Malam itu malam minggu. Hard Rock Cafe cukup ramai. Tempat ini sejarah bagiku. Paling tidak aku kehilangan keperjakaanku gara-gara tempat ini beberapa tahun lalu. Suasana yang hiruk-pikuk di sana bukan merupakan gangguan pada penatnya tubuhku yang bukan main, sehabis dicabik-cabik seharian oleh monster-monster kapitalis lapar itu.
Memang sebagian orang menyangka hidupku enak, mungkin bukan sebagian, hampir setiap orang yang mengenalku lebih dari seminggu berpendapat demikian.
Star TV di pojokan bar menampilkan balap sepeda yang tidak berujung pangkal. Bule-bule itu minum dan tertawa, ditemani wanita mereka yang tidak kalah menggelikannya. Kadang-kadang aku berpikir dibayar pun tidak mau aku untuk tidur dengan mereka dengan wajah mengerikan yang mereka miliki. Buat mereka life style seperti ini murah bukan main. Uang kita bagai setumpuk kertas gurauan dengan angka nol berderet-deret.
Pukul 2 lewat. Kepalaku sudah berat. Hampir setengah botol kutenggak black label dari si Oghe. Gawat pikirku. Aku benar-benar tidak kuat untuk stir mobilku. HRC hampir tutup. Setelah tarik urat syaraf sebentar karena kartu ajaibku tidak mau digesek, akhirnya aku terbebas setelah mereka mengawalku ke mesin ATM di Sarinah bawah. Memang ini hari sialku.

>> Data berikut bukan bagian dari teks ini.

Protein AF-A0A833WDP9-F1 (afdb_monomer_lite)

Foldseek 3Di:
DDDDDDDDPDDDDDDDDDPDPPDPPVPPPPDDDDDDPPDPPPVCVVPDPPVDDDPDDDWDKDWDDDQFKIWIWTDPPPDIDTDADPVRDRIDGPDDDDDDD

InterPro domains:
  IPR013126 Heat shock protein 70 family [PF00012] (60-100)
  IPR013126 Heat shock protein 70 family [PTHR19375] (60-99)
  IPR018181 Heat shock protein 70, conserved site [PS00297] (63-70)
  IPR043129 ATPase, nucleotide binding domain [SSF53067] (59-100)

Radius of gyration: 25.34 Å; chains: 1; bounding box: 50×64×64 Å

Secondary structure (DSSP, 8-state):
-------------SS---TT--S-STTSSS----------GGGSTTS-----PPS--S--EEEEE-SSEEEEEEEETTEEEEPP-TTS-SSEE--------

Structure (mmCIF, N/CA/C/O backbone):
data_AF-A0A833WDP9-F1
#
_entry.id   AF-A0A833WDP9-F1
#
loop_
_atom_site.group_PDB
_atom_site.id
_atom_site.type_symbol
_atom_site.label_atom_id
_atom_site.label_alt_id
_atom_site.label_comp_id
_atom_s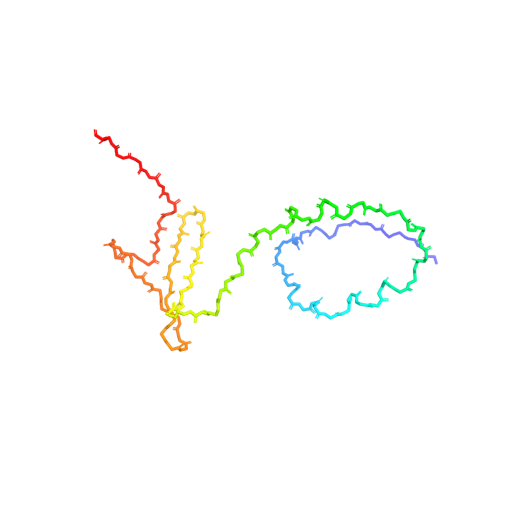ite.label_asym_id
_atom_site.label_entity_id
_atom_site.label_seq_id
_atom_site.pdbx_PDB_ins_code
_atom_site.Cartn_x
_atom_site.Cartn_y
_atom_site.Cartn_z
_atom_site.occupancy
_atom_site.B_iso_or_equiv
_atom_site.auth_seq_id
_atom_site.auth_comp_id
_atom_site.auth_asym_id
_atom_site.auth_atom_id
_atom_site.pdbx_PDB_model_num
ATOM 1 N N . MET A 1 1 ? 31.706 36.600 39.372 1.00 39.69 1 MET A N 1
ATOM 2 C CA . MET A 1 1 ? 32.599 36.468 38.201 1.00 39.69 1 MET A CA 1
ATOM 3 C C . MET A 1 1 ? 32.144 35.223 37.443 1.00 39.69 1 MET A C 1
ATOM 5 O O . MET A 1 1 ? 32.519 34.130 37.817 1.00 39.69 1 MET A O 1
ATOM 9 N N . LEU A 1 2 ? 31.056 35.273 36.680 1.00 39.38 2 LEU A N 1
ATOM 10 C CA . LEU A 1 2 ? 30.956 35.873 35.348 1.00 39.38 2 LEU A CA 1
ATOM 11 C C . LEU A 1 2 ? 31.809 35.114 34.313 1.00 39.38 2 LEU A C 1
ATOM 13 O O . LEU A 1 2 ? 33.025 35.076 34.441 1.00 39.38 2 LEU A O 1
ATOM 17 N N . ALA A 1 3 ? 31.111 34.651 33.272 1.00 37.44 3 ALA A N 1
ATOM 18 C CA . ALA A 1 3 ?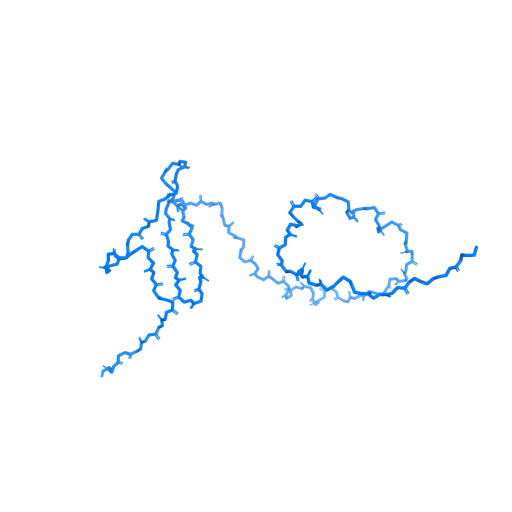 31.554 34.464 31.889 1.00 37.44 3 ALA A CA 1
ATOM 19 C C . ALA A 1 3 ? 31.772 33.030 31.361 1.00 37.44 3 ALA A C 1
ATOM 21 O O . ALA A 1 3 ? 32.607 32.274 31.834 1.00 37.44 3 ALA A O 1
ATOM 22 N N . ALA A 1 4 ? 31.061 32.801 30.249 1.00 41.22 4 ALA A N 1
ATOM 23 C CA . ALA A 1 4 ? 31.425 32.003 29.078 1.00 41.22 4 ALA A CA 1
ATOM 24 C C . ALA A 1 4 ? 31.416 30.471 29.251 1.00 41.22 4 ALA A C 1
ATOM 26 O O . ALA A 1 4 ? 32.321 29.879 29.811 1.00 41.22 4 ALA A O 1
ATOM 27 N N . ALA A 1 5 ? 30.349 29.766 28.875 1.00 45.12 5 ALA A N 1
ATOM 28 C CA . ALA A 1 5 ? 29.850 29.562 27.513 1.00 45.12 5 ALA A CA 1
ATOM 29 C C . ALA A 1 5 ? 30.791 28.744 26.617 1.00 45.12 5 ALA A C 1
ATOM 31 O O . ALA A 1 5 ? 31.947 29.093 26.414 1.00 45.12 5 ALA A O 1
ATOM 32 N N . ARG A 1 6 ? 30.137 27.792 25.942 1.00 44.31 6 ARG A N 1
ATOM 33 C CA . ARG A 1 6 ? 30.462 27.175 24.656 1.00 44.31 6 ARG A CA 1
ATOM 34 C C . ARG A 1 6 ? 31.210 25.842 24.679 1.00 44.31 6 ARG A C 1
ATOM 36 O O . ARG A 1 6 ? 32.340 25.723 25.119 1.00 44.31 6 ARG A O 1
ATOM 43 N N . LEU A 1 7 ? 30.544 24.948 23.948 1.00 46.28 7 LEU A N 1
ATOM 44 C CA . LEU A 1 7 ? 31.032 23.848 23.130 1.00 46.28 7 LEU A CA 1
ATOM 45 C C . LEU A 1 7 ? 30.957 22.442 23.745 1.00 46.28 7 LEU A C 1
ATOM 47 O O . LEU A 1 7 ? 31.610 22.124 24.726 1.00 46.28 7 LEU A O 1
ATOM 51 N N . LEU A 1 8 ? 30.240 21.589 22.998 1.00 44.22 8 LEU A N 1
ATOM 52 C CA . LEU A 1 8 ? 30.285 20.122 22.979 1.00 44.22 8 LEU A CA 1
ATOM 53 C C . LEU A 1 8 ? 29.222 19.365 23.788 1.00 44.22 8 LEU A C 1
ATOM 55 O O . LEU A 1 8 ? 29.526 18.439 24.528 1.00 44.22 8 LEU A O 1
ATOM 59 N N . THR A 1 9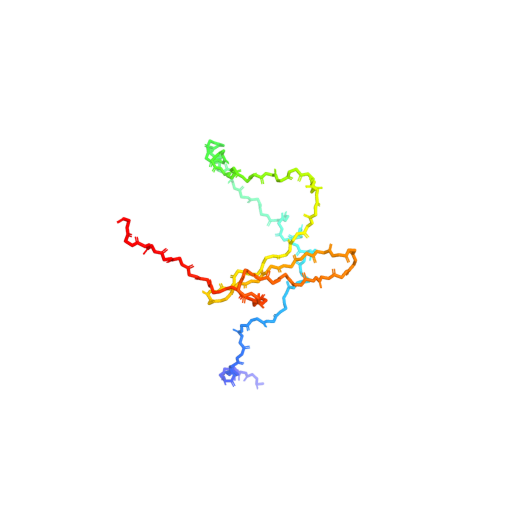 ? 27.949 19.620 23.492 1.00 40.03 9 THR A N 1
ATOM 60 C CA . THR A 1 9 ? 26.975 18.518 23.391 1.00 40.03 9 THR A CA 1
ATOM 61 C C . THR A 1 9 ? 26.757 18.230 21.908 1.00 40.03 9 THR A C 1
ATOM 63 O O . THR A 1 9 ? 25.944 18.855 21.231 1.00 40.03 9 THR A O 1
ATOM 66 N N . ARG A 1 10 ? 27.592 17.335 21.366 1.00 43.16 10 ARG A N 1
ATOM 67 C CA . ARG A 1 10 ? 27.337 16.677 20.082 1.00 43.16 10 ARG A CA 1
ATOM 68 C C . ARG A 1 10 ? 26.274 15.604 20.301 1.00 43.16 10 ARG A C 1
ATOM 70 O O . ARG A 1 10 ? 26.345 14.864 21.275 1.00 43.16 10 ARG A O 1
ATOM 77 N N . SER A 1 11 ? 25.454 15.450 19.268 1.00 40.09 11 SER A N 1
ATOM 78 C CA . SER A 1 11 ? 24.741 14.233 18.876 1.00 40.09 11 SER A CA 1
ATOM 79 C C . SER A 1 11 ? 23.275 14.133 19.295 1.00 40.09 11 SER A C 1
ATOM 81 O O . SER A 1 11 ? 22.924 14.267 20.460 1.00 40.09 11 SER A O 1
ATOM 83 N N . CYS A 1 12 ? 22.474 13.786 18.282 1.00 33.06 12 CYS A N 1
ATOM 84 C CA . CYS A 1 12 ? 21.086 13.325 18.317 1.00 33.06 12 CYS A CA 1
ATOM 85 C C . CYS A 1 12 ? 20.013 14.424 18.268 1.00 33.06 12 CYS A C 1
ATOM 87 O O . CYS A 1 12 ? 19.356 14.735 19.253 1.00 33.06 12 CYS A O 1
ATOM 89 N N . SER A 1 13 ? 19.758 14.943 17.066 1.00 40.22 13 SER A N 1
ATOM 90 C CA . SER A 1 13 ? 18.489 15.602 16.750 1.00 40.22 13 SER A CA 1
ATOM 91 C C . SER A 1 13 ? 18.046 15.214 15.345 1.00 40.22 13 SER A C 1
ATOM 93 O O . SER A 1 13 ? 18.453 15.847 14.380 1.00 40.22 13 SER A O 1
ATOM 95 N N . ASN A 1 14 ? 17.246 14.154 15.247 1.00 41.94 14 ASN A N 1
ATOM 96 C CA . ASN A 1 14 ? 16.200 13.997 14.240 1.00 41.94 14 ASN A CA 1
ATOM 97 C C . ASN A 1 14 ? 15.205 12.960 14.769 1.00 41.94 14 ASN A C 1
ATOM 99 O O . ASN A 1 14 ? 15.578 11.821 15.023 1.00 41.94 14 ASN A O 1
ATOM 103 N N . ILE A 1 15 ? 13.949 13.389 14.904 1.00 50.59 15 ILE A N 1
ATOM 104 C CA . ILE A 1 15 ? 12.763 12.581 15.227 1.00 50.59 15 ILE A CA 1
ATOM 105 C C . ILE A 1 15 ? 12.628 12.220 16.709 1.00 50.59 15 ILE A C 1
ATOM 107 O O . ILE A 1 15 ? 12.698 11.068 17.109 1.00 50.59 15 ILE A O 1
ATOM 111 N N . THR A 1 16 ? 12.299 13.219 17.529 1.00 41.19 16 THR A N 1
ATOM 112 C CA . THR A 1 16 ? 11.425 12.985 18.686 1.00 41.19 16 THR A CA 1
ATOM 113 C C . THR A 1 16 ? 10.468 14.164 18.863 1.00 41.19 16 THR A C 1
ATOM 115 O O . THR A 1 16 ? 10.899 15.301 19.027 1.00 41.19 16 THR A O 1
ATOM 118 N N . CYS A 1 17 ? 9.173 13.850 18.846 1.00 47.31 17 CYS A N 1
ATOM 119 C CA . CYS A 1 17 ? 8.097 14.499 19.597 1.00 47.31 17 CYS A CA 1
ATOM 120 C C . CYS A 1 17 ? 7.941 16.036 19.529 1.00 47.31 17 CYS A C 1
ATOM 122 O O . CYS A 1 17 ? 8.460 16.758 20.371 1.00 47.31 17 CYS A O 1
ATOM 124 N N . ASP A 1 18 ? 7.043 16.529 18.670 1.00 42.75 18 ASP A N 1
ATOM 125 C CA . ASP A 1 18 ? 6.231 17.701 19.048 1.00 42.75 18 ASP A CA 1
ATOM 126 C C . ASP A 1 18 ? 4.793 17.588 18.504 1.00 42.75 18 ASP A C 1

Apa tidak ada yang bisa bikin aku lebih sial lagi? Kepalaku sudah berat bukan kepalang. Aku termenung sejenak berjongkok di depan mesin ATM itu.
“Hey Ricky.”
Aku mendongakkan kepala. Kulihat sebuah Honda Civic berhenti di depanku. Felly menampakkan wajahnya di jendela belakang. Mobil itu penuh dengan manusia. Hampir setengah lusin dengan perbandingan yang tak jelas antara pria dan wanitanya.

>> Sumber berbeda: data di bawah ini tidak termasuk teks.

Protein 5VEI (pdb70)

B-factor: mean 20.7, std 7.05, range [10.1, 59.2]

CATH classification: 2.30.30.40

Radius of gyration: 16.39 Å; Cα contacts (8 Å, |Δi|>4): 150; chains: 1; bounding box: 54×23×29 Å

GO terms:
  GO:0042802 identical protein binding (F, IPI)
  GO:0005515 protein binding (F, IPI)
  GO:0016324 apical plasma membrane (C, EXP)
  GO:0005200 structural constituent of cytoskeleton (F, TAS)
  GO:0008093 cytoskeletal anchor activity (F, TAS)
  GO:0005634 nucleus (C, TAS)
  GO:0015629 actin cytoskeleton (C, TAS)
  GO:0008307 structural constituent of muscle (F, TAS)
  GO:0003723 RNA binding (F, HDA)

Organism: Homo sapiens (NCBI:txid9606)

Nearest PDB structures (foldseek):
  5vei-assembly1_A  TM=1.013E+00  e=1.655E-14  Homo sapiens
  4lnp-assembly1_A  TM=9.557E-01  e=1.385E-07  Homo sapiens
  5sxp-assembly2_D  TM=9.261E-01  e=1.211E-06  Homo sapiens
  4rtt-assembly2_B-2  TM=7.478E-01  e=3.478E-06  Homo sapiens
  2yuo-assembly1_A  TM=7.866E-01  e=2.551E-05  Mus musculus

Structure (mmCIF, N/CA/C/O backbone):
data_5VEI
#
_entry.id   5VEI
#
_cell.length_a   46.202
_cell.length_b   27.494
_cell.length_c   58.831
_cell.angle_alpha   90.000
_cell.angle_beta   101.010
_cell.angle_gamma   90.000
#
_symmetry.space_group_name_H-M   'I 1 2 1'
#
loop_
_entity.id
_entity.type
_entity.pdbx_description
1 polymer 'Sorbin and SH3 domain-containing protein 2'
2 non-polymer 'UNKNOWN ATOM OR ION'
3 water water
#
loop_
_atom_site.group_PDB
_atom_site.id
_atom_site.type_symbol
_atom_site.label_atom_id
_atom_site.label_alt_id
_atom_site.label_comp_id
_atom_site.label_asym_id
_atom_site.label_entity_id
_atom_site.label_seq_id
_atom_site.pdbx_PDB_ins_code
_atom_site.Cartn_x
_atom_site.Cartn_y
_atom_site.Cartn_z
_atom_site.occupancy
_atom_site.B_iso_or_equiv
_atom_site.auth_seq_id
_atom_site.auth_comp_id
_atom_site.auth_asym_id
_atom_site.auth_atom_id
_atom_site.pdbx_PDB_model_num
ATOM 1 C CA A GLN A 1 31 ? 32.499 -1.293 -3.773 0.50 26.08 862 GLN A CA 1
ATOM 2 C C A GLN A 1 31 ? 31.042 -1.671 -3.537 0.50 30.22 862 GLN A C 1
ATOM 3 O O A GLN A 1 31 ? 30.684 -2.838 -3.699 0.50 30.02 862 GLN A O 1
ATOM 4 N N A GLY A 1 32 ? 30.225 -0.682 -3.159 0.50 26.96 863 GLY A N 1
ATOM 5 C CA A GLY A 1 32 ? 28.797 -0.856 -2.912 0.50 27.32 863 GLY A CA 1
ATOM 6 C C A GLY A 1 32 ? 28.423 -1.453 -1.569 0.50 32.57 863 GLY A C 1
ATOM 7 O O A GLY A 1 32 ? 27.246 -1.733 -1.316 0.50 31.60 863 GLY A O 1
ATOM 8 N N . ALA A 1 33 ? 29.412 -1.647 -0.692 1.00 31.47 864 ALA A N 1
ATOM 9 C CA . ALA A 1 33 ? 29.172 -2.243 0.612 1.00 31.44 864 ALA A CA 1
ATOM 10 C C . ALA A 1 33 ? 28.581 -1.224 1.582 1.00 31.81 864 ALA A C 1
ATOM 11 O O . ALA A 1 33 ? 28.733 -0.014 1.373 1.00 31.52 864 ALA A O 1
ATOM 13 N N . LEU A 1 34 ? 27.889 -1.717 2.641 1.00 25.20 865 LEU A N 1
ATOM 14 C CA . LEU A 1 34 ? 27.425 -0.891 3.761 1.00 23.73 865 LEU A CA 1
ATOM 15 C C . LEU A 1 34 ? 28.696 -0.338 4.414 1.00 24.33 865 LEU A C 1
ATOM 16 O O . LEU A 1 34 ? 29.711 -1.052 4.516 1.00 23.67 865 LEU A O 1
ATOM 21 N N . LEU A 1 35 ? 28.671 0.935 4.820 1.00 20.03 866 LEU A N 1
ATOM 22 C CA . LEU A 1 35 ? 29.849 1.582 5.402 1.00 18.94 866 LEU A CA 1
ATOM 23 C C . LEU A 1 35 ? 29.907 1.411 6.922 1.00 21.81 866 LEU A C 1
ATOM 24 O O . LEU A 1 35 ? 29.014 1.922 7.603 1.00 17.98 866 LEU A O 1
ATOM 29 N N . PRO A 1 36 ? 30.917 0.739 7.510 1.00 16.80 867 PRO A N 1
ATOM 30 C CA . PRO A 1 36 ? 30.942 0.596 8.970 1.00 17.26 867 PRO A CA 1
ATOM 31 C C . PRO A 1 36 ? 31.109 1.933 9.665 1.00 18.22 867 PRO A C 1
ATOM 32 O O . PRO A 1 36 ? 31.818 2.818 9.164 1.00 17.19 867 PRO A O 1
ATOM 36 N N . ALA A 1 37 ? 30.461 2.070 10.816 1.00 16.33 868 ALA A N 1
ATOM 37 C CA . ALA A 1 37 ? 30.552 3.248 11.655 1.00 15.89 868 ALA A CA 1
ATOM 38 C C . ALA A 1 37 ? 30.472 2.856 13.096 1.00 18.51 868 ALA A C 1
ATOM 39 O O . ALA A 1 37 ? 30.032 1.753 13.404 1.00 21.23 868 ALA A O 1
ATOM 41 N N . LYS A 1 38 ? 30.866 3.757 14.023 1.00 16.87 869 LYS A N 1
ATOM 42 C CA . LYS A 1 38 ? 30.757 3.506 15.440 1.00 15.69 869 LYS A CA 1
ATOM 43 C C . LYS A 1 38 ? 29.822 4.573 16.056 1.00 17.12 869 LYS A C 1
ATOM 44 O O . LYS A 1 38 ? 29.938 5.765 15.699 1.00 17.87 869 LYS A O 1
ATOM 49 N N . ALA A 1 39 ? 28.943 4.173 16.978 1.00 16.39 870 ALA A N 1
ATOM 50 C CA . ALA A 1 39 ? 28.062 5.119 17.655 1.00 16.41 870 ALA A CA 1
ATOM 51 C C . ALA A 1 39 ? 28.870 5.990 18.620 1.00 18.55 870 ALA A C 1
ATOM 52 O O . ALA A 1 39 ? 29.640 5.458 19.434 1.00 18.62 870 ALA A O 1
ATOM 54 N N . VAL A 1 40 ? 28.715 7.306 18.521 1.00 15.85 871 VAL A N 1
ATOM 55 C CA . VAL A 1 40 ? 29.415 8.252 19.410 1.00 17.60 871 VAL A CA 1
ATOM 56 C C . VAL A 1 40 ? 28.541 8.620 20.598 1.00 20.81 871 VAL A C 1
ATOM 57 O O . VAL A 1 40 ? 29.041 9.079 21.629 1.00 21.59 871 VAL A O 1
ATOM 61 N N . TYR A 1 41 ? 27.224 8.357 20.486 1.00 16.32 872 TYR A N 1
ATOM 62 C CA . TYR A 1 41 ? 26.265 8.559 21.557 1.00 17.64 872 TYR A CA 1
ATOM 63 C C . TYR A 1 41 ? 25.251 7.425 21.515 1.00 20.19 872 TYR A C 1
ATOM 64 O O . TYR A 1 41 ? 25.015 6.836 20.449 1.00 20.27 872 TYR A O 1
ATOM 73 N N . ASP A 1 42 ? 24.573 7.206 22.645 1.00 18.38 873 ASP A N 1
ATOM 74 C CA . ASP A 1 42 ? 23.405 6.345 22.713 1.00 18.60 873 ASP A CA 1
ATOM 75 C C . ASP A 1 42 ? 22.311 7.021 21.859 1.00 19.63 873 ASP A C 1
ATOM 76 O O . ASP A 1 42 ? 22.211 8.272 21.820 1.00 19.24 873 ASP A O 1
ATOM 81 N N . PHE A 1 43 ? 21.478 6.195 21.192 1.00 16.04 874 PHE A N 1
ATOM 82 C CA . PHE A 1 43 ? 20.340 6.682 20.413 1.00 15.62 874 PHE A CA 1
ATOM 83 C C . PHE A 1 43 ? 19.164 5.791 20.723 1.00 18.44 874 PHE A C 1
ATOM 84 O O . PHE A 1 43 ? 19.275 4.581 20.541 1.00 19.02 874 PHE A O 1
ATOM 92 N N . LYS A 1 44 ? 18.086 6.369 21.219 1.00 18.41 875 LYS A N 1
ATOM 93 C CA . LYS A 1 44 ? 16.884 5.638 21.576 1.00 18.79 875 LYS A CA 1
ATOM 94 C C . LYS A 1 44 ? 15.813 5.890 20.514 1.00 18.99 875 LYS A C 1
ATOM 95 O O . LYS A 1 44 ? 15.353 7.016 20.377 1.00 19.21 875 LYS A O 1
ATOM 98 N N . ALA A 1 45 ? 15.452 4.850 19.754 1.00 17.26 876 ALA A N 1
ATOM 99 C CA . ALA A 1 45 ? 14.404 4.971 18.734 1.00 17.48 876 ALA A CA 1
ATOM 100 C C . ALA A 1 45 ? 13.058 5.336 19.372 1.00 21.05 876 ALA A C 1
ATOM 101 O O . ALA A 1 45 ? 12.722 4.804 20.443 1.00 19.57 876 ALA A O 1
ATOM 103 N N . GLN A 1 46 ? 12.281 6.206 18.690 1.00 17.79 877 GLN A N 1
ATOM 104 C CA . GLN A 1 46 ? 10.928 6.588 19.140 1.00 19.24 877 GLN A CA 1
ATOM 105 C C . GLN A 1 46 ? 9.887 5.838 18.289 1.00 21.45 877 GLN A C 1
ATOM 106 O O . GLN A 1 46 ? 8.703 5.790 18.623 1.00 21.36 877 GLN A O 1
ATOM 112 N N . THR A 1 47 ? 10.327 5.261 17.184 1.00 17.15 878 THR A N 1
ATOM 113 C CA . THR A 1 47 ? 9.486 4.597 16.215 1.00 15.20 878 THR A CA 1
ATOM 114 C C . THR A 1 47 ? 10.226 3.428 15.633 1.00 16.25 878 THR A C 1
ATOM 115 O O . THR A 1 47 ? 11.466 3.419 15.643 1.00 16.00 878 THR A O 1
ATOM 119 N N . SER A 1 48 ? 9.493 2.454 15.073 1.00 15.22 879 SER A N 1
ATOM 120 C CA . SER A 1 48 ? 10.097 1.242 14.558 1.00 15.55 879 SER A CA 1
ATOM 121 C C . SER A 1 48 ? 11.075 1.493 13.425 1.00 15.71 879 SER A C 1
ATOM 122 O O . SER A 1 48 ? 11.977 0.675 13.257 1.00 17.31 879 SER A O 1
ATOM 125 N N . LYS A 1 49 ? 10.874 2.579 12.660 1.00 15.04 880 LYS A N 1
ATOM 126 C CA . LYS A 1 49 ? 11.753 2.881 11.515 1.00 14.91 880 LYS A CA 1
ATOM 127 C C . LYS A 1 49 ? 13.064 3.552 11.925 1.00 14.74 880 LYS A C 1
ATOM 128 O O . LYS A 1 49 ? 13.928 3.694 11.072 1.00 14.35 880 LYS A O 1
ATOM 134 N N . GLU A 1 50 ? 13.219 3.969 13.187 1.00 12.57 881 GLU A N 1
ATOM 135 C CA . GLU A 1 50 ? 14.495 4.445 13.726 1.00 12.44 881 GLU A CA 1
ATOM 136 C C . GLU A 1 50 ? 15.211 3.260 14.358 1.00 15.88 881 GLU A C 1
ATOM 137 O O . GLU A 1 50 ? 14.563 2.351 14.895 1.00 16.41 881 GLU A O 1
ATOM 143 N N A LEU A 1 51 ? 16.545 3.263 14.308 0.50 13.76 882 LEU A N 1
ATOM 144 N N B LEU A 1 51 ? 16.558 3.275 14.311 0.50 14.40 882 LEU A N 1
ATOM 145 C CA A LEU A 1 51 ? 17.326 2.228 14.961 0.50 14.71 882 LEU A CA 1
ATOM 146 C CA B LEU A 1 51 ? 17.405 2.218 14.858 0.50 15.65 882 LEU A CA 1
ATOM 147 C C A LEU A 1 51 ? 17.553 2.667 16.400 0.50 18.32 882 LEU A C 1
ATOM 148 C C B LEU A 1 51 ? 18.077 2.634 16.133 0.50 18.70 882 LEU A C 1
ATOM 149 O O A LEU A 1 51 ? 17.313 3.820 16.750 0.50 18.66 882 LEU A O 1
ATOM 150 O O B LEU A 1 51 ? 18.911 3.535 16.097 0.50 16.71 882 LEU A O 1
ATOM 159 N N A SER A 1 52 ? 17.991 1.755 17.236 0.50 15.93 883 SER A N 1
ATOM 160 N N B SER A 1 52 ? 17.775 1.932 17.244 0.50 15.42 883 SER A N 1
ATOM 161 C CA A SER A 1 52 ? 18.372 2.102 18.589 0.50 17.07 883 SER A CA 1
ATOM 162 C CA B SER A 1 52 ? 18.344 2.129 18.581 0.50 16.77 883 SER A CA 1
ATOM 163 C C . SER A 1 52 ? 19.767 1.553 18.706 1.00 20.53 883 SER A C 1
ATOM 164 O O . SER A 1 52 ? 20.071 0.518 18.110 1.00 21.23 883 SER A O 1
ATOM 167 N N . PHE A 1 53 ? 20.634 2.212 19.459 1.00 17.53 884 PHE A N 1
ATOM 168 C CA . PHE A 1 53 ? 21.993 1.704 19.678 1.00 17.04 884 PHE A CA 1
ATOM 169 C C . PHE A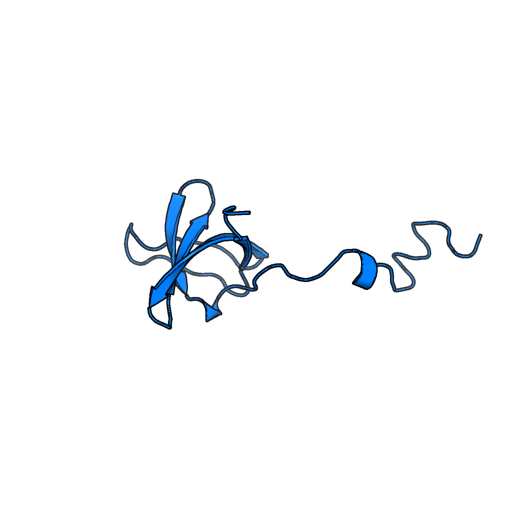 1 53 ? 22.622 2.384 20.880 1.00 19.08 884 PHE A C 1
ATOM 170 O O . PHE A 1 53 ? 22.130 3.404 21.358 1.00 18.65 884 PHE A O 1
ATOM 178 N N . LYS A 1 54 ? 23.680 1.773 21.386 1.00 18.22 885 LYS A N 1
ATOM 179 C CA . LYS A 1 54 ? 24.433 2.315 22.493 1.00 18.46 885 LYS A CA 1
ATOM 180 C C . LYS A 1 54 ? 25.771 2.849 21.991 1.00 19.97 885 LYS A C 1
ATOM 181 O O . LYS A 1 54 ? 26.311 2.374 20.991 1.00 19.33 885 LYS A O 1
ATOM 185 N N . LYS A 1 55 ? 26.323 3.848 22.685 1.00 19.70 886 LYS A N 1
ATOM 186 C CA . LYS A 1 55 ? 27.646 4.377 22.357 1.00 20.39 886 LYS A CA 1
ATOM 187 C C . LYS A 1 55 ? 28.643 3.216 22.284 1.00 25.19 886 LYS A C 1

Felly akhirnya turun dari mobil dan berjalan ke arahku.
“Hey, kenapa lo?”
“Hhh, nggak apa-apa,” jawabku sambil berusaha berdiri dan menegak-negakkan badan. “Hanya sedikit over drive.”
“Elo sendirian?”
Kujawab dengan anggukan lemah.
“Lo bawa mobil?” Ia menatapku cemas.
“He eh.”
“Tunggu di sini sebentar.” Ia berkata itu lalu berjalan menuju kawan-kawannya. Entah apa yang mereka bicarakan di sana.
Felly ini gadis baik. Pernah dengan setianya menemaniku beberapa tahun. Entah apa kurangnya gadis cantik ini hingga aku menyia-nyiakannya. Serong kiri kanan, cari di luaran. Main dobel. Sampai-sampai sempat aku berpacaran dengan 2 wanita lain sekaligus ketika aku berpacaran dengannya. Sampai ia tidak tahan dan memutuskan aku 2 tahun yang lalu. Sejak itu aku tak tahu kabar beritanya.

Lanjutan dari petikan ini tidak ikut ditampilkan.